Anderenfalls besteht keine Möglichkeit, die Bürgschaft zu beenden. Wie Sie schreiben ist eine Kündigungsmöglichkeit vertraglich nicht vorgesehen. Somit wird die Bürgschaft leider bestehen bleiben, da es keine rechtliche Möglichkeit zur Lösung gibt.

Ich hoffe, Ihnen behilflich gewesen zu sein. Bei Unklarheiten stellen Sie bitte beliebig oft Nachfragen. Stellen Sie Ihre Rückfragen bitte nicht über die Smileys, sondern „dem Experten“ antworten. Halten Sie die Frage für nicht beantwortet, fragen Sie bitte beliebig oft nach.

Bestehen keine Nachfragen, bewerten Sie bitte die erteilte Antwort.

Mit freundlichen Grüßen
RA Grass

Kunde: hat geantwortet vor 4 Jahren.


Wieso gibt es keine Möglichkeit, aus einem Vertrag auszusteigen? Andere Verträge können auch gekündigt werden.


Selbst wenn die Voraussetzungen, die damals zum Abschluß des Bürgschaftsvertrages geführt haben, nicht mehr gegeben sind, ist eine Kündigung nicht möglich?

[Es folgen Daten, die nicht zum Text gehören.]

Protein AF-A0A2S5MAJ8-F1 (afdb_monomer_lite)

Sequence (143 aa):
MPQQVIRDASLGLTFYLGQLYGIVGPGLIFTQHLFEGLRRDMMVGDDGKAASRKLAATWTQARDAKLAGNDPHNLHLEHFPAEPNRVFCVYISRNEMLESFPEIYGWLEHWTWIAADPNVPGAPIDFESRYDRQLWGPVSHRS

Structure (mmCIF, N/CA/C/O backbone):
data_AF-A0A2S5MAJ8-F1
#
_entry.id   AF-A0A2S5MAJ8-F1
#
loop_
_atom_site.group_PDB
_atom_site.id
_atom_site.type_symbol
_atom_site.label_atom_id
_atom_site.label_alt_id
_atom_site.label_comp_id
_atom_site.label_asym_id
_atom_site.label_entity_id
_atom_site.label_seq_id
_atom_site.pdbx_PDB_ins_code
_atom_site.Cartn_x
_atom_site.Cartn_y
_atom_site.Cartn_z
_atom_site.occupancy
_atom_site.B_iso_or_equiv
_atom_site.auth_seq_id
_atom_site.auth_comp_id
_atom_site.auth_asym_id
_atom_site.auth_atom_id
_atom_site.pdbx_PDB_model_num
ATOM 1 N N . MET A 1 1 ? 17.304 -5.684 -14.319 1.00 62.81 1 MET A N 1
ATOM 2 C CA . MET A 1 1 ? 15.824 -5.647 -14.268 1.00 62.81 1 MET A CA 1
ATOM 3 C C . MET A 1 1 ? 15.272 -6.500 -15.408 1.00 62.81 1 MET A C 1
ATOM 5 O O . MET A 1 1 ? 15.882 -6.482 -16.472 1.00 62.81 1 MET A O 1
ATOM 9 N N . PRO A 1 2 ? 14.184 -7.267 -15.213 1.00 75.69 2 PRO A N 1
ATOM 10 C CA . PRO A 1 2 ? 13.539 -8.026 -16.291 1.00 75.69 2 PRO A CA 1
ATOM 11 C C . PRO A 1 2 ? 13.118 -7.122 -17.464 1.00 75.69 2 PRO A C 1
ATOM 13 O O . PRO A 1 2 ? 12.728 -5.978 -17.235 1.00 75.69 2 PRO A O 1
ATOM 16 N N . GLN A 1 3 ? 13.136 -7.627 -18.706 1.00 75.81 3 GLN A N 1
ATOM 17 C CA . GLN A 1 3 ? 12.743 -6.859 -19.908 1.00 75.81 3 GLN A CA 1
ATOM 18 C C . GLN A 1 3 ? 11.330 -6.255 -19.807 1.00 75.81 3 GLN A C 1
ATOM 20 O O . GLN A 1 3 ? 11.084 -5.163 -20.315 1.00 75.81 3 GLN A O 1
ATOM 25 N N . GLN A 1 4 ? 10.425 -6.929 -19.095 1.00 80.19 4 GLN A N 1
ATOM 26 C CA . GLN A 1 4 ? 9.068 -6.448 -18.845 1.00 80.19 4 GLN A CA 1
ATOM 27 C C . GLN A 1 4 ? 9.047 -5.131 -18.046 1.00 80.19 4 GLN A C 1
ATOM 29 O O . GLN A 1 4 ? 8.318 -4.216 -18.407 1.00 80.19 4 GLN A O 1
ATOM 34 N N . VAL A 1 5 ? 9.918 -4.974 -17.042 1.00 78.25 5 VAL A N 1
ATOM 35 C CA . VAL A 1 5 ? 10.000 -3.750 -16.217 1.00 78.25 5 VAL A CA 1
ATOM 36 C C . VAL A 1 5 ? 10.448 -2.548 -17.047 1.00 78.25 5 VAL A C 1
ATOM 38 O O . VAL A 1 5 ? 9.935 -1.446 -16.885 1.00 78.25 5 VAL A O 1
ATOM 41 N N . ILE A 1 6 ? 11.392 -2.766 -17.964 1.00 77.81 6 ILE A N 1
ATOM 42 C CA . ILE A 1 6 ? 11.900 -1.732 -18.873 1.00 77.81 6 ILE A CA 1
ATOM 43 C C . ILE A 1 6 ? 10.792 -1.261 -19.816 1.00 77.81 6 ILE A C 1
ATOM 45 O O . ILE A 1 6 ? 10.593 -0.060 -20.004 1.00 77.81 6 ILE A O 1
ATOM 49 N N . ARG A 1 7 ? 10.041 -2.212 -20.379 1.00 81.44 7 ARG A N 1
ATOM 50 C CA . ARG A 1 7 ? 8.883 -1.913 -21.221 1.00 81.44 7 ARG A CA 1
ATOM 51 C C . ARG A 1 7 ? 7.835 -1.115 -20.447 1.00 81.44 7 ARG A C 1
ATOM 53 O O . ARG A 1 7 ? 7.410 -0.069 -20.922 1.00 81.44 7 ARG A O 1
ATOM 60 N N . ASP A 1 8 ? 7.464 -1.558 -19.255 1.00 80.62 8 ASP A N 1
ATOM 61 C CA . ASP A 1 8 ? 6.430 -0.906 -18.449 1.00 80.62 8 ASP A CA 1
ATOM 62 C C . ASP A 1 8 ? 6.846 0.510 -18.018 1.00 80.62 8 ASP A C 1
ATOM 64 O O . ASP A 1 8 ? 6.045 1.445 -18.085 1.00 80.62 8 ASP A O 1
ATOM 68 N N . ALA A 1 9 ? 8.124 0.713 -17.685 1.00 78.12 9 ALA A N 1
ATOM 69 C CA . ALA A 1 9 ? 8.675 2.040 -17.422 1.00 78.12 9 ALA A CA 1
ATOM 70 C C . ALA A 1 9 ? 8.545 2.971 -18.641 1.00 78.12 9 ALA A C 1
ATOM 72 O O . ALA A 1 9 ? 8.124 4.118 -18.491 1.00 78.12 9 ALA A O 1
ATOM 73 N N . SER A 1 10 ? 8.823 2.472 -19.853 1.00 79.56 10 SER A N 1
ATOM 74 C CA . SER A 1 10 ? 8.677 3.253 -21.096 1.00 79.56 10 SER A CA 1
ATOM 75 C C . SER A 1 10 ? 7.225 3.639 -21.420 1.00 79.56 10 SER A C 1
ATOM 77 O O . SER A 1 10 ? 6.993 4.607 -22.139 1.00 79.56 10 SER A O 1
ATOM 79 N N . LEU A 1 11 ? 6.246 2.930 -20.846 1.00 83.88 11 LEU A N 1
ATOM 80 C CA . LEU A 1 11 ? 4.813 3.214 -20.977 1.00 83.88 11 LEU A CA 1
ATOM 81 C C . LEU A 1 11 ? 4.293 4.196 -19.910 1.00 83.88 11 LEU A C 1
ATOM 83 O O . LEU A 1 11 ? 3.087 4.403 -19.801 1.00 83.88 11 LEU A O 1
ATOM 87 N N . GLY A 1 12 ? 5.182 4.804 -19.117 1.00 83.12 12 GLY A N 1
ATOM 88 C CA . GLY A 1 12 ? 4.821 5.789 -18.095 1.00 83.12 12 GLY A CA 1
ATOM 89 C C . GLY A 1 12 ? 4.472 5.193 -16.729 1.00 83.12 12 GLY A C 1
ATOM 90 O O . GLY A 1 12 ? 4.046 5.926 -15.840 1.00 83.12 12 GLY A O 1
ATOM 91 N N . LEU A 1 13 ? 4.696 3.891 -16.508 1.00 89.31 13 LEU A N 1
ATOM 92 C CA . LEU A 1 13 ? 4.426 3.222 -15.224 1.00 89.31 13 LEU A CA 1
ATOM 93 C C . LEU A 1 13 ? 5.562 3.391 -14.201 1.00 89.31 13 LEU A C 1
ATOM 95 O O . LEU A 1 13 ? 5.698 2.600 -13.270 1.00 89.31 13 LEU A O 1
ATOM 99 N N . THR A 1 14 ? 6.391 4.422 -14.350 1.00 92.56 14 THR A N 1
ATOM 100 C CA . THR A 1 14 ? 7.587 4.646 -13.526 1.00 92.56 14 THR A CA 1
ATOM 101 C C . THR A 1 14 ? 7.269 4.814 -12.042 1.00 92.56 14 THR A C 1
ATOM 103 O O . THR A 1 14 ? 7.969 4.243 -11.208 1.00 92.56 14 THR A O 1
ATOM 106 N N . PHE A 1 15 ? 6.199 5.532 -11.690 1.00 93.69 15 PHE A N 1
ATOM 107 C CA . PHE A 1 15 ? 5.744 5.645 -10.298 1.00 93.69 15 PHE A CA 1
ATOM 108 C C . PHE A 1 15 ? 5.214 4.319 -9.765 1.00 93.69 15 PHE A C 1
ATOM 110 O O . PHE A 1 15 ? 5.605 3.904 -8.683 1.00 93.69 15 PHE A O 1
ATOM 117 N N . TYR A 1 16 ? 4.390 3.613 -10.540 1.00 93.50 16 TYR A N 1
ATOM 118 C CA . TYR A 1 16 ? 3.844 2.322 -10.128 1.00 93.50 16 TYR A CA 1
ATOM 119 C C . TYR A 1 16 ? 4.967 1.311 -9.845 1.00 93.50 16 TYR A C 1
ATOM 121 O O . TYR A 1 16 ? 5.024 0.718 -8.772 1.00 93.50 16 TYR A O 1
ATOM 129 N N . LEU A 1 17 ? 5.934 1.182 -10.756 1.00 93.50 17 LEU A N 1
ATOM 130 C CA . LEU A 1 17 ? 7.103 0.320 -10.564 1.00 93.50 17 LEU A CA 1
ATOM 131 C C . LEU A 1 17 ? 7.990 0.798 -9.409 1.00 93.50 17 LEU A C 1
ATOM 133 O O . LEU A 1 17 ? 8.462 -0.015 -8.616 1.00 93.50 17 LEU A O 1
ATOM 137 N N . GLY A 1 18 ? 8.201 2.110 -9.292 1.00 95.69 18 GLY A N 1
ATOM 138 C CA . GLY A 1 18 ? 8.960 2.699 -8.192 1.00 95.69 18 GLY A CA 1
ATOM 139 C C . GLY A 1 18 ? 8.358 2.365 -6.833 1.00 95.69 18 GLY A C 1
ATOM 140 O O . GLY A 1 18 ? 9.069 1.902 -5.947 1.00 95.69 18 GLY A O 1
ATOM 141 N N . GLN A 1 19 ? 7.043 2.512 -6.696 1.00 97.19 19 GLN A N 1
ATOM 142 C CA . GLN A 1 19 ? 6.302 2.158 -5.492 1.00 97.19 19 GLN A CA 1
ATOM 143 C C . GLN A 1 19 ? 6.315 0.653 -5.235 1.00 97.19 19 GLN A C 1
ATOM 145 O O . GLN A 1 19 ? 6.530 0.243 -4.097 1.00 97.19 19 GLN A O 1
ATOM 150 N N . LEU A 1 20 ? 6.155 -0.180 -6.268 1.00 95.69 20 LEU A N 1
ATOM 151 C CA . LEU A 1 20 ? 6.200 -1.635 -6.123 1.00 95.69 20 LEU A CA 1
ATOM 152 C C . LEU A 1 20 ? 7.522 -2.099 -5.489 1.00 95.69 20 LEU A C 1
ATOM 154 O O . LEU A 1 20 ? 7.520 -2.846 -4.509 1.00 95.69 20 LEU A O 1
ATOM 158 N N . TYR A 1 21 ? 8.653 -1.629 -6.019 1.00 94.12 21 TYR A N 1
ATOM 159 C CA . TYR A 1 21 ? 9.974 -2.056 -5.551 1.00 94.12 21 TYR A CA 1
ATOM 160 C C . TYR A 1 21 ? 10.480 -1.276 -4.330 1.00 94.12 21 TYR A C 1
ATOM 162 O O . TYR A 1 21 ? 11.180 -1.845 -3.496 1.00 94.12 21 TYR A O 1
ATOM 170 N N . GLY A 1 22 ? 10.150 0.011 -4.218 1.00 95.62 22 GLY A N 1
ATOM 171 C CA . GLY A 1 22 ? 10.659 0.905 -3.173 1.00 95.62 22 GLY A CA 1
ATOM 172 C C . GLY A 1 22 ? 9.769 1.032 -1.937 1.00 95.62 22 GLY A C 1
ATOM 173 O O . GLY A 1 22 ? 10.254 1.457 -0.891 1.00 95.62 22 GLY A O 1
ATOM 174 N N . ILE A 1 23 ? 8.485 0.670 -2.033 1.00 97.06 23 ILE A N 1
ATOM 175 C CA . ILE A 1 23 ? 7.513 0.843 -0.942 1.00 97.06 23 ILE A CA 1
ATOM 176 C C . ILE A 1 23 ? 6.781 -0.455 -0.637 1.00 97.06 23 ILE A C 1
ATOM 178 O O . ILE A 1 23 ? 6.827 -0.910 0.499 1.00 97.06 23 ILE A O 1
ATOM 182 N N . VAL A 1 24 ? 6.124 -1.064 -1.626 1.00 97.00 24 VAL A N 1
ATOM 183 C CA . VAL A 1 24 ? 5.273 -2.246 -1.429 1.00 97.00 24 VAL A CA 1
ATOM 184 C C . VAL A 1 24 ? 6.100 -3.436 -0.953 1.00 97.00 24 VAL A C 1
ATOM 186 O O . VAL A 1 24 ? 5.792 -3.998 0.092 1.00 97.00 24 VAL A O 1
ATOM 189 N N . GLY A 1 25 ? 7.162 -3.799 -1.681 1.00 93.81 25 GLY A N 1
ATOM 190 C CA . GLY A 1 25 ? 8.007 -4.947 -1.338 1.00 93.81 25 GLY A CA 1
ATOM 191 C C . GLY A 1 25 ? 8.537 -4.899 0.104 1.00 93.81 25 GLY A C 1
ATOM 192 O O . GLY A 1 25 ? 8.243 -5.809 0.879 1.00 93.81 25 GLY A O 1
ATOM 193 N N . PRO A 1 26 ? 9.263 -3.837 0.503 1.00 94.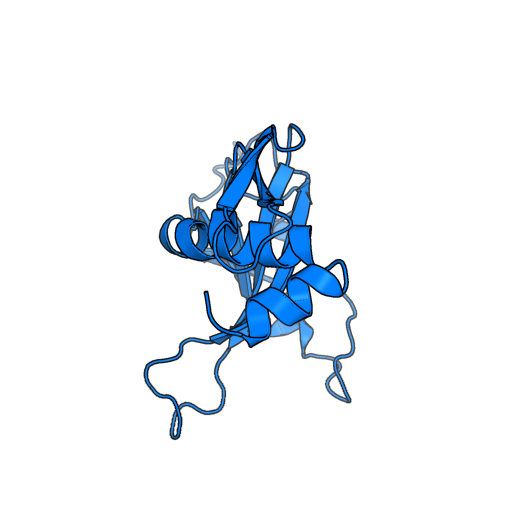19 26 PRO A N 1
ATOM 194 C CA . PRO A 1 26 ? 9.722 -3.681 1.883 1.00 94.19 26 PRO A CA 1
ATOM 195 C C . PRO A 1 26 ? 8.569 -3.496 2.875 1.00 94.19 26 PRO A C 1
ATOM 197 O O . PRO A 1 26 ? 8.583 -4.059 3.964 1.00 94.19 26 PRO A O 1
ATOM 200 N N . GLY A 1 27 ? 7.564 -2.705 2.512 1.00 94.25 27 GLY A N 1
ATOM 201 C CA . GLY A 1 27 ? 6.497 -2.295 3.414 1.00 94.25 27 GLY A CA 1
ATOM 202 C C . GLY A 1 27 ? 5.552 -3.420 3.817 1.00 94.25 27 GLY A C 1
ATOM 203 O O . GLY A 1 27 ? 5.103 -3.433 4.955 1.00 94.25 27 GLY A O 1
ATOM 204 N N . LEU A 1 28 ? 5.336 -4.426 2.964 1.00 94.62 28 LEU A N 1
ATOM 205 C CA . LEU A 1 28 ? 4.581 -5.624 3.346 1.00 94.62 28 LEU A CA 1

Ist das ausjudiziert?

Experte:  S. Grass hat geantwortet vor 4 Jahren.
Sehr geehrter Fragesteller,

leider ist der Bürgschaftsvertrag nur kündbar, wenn ein Kündigungsrecht vorbehalten bleibt. Dies wurde extra so geschaffen, um eben den Bürgen nicht den Ausstieg aus der Haftung zu ermöglichen, weil in einem solchen Fall die gegebene Sicherheit wertlos wäre.

Im Übrigen führen Sie selbst aus, dass ein Kündigungsvorbehalt nicht vereinbart war. Wäe der Vertrag kündbar bräuchte man diesen nicht. Daraus ergibt sich im Umkehrschluss eben die Unkündbarkeit.

Auch die Veränderung der Gegebenheiten führen nicht zu einem Kündigungsrecht. Falls eine Vermögensverschlechterung eingetreten sein sollte, ist dies etwas, was immer bei einem Bürgschafstvertragsabschluss einkalkuliert wird. Ein Kündigungsrecht ist darauf nicht ableitbar.

Ich bedaure, Ihnen nichts Positiveres mitteilen zu können.

Mit freundlichen grüßen
RA Grass
Experte:  S. Grass hat geantwortet vor 4 Jahren.


Sehr geehrter Fragesteller,

bestehen noch Unklarheiten ? Ansonsten darf ich um Bewertung der Antwort bitten.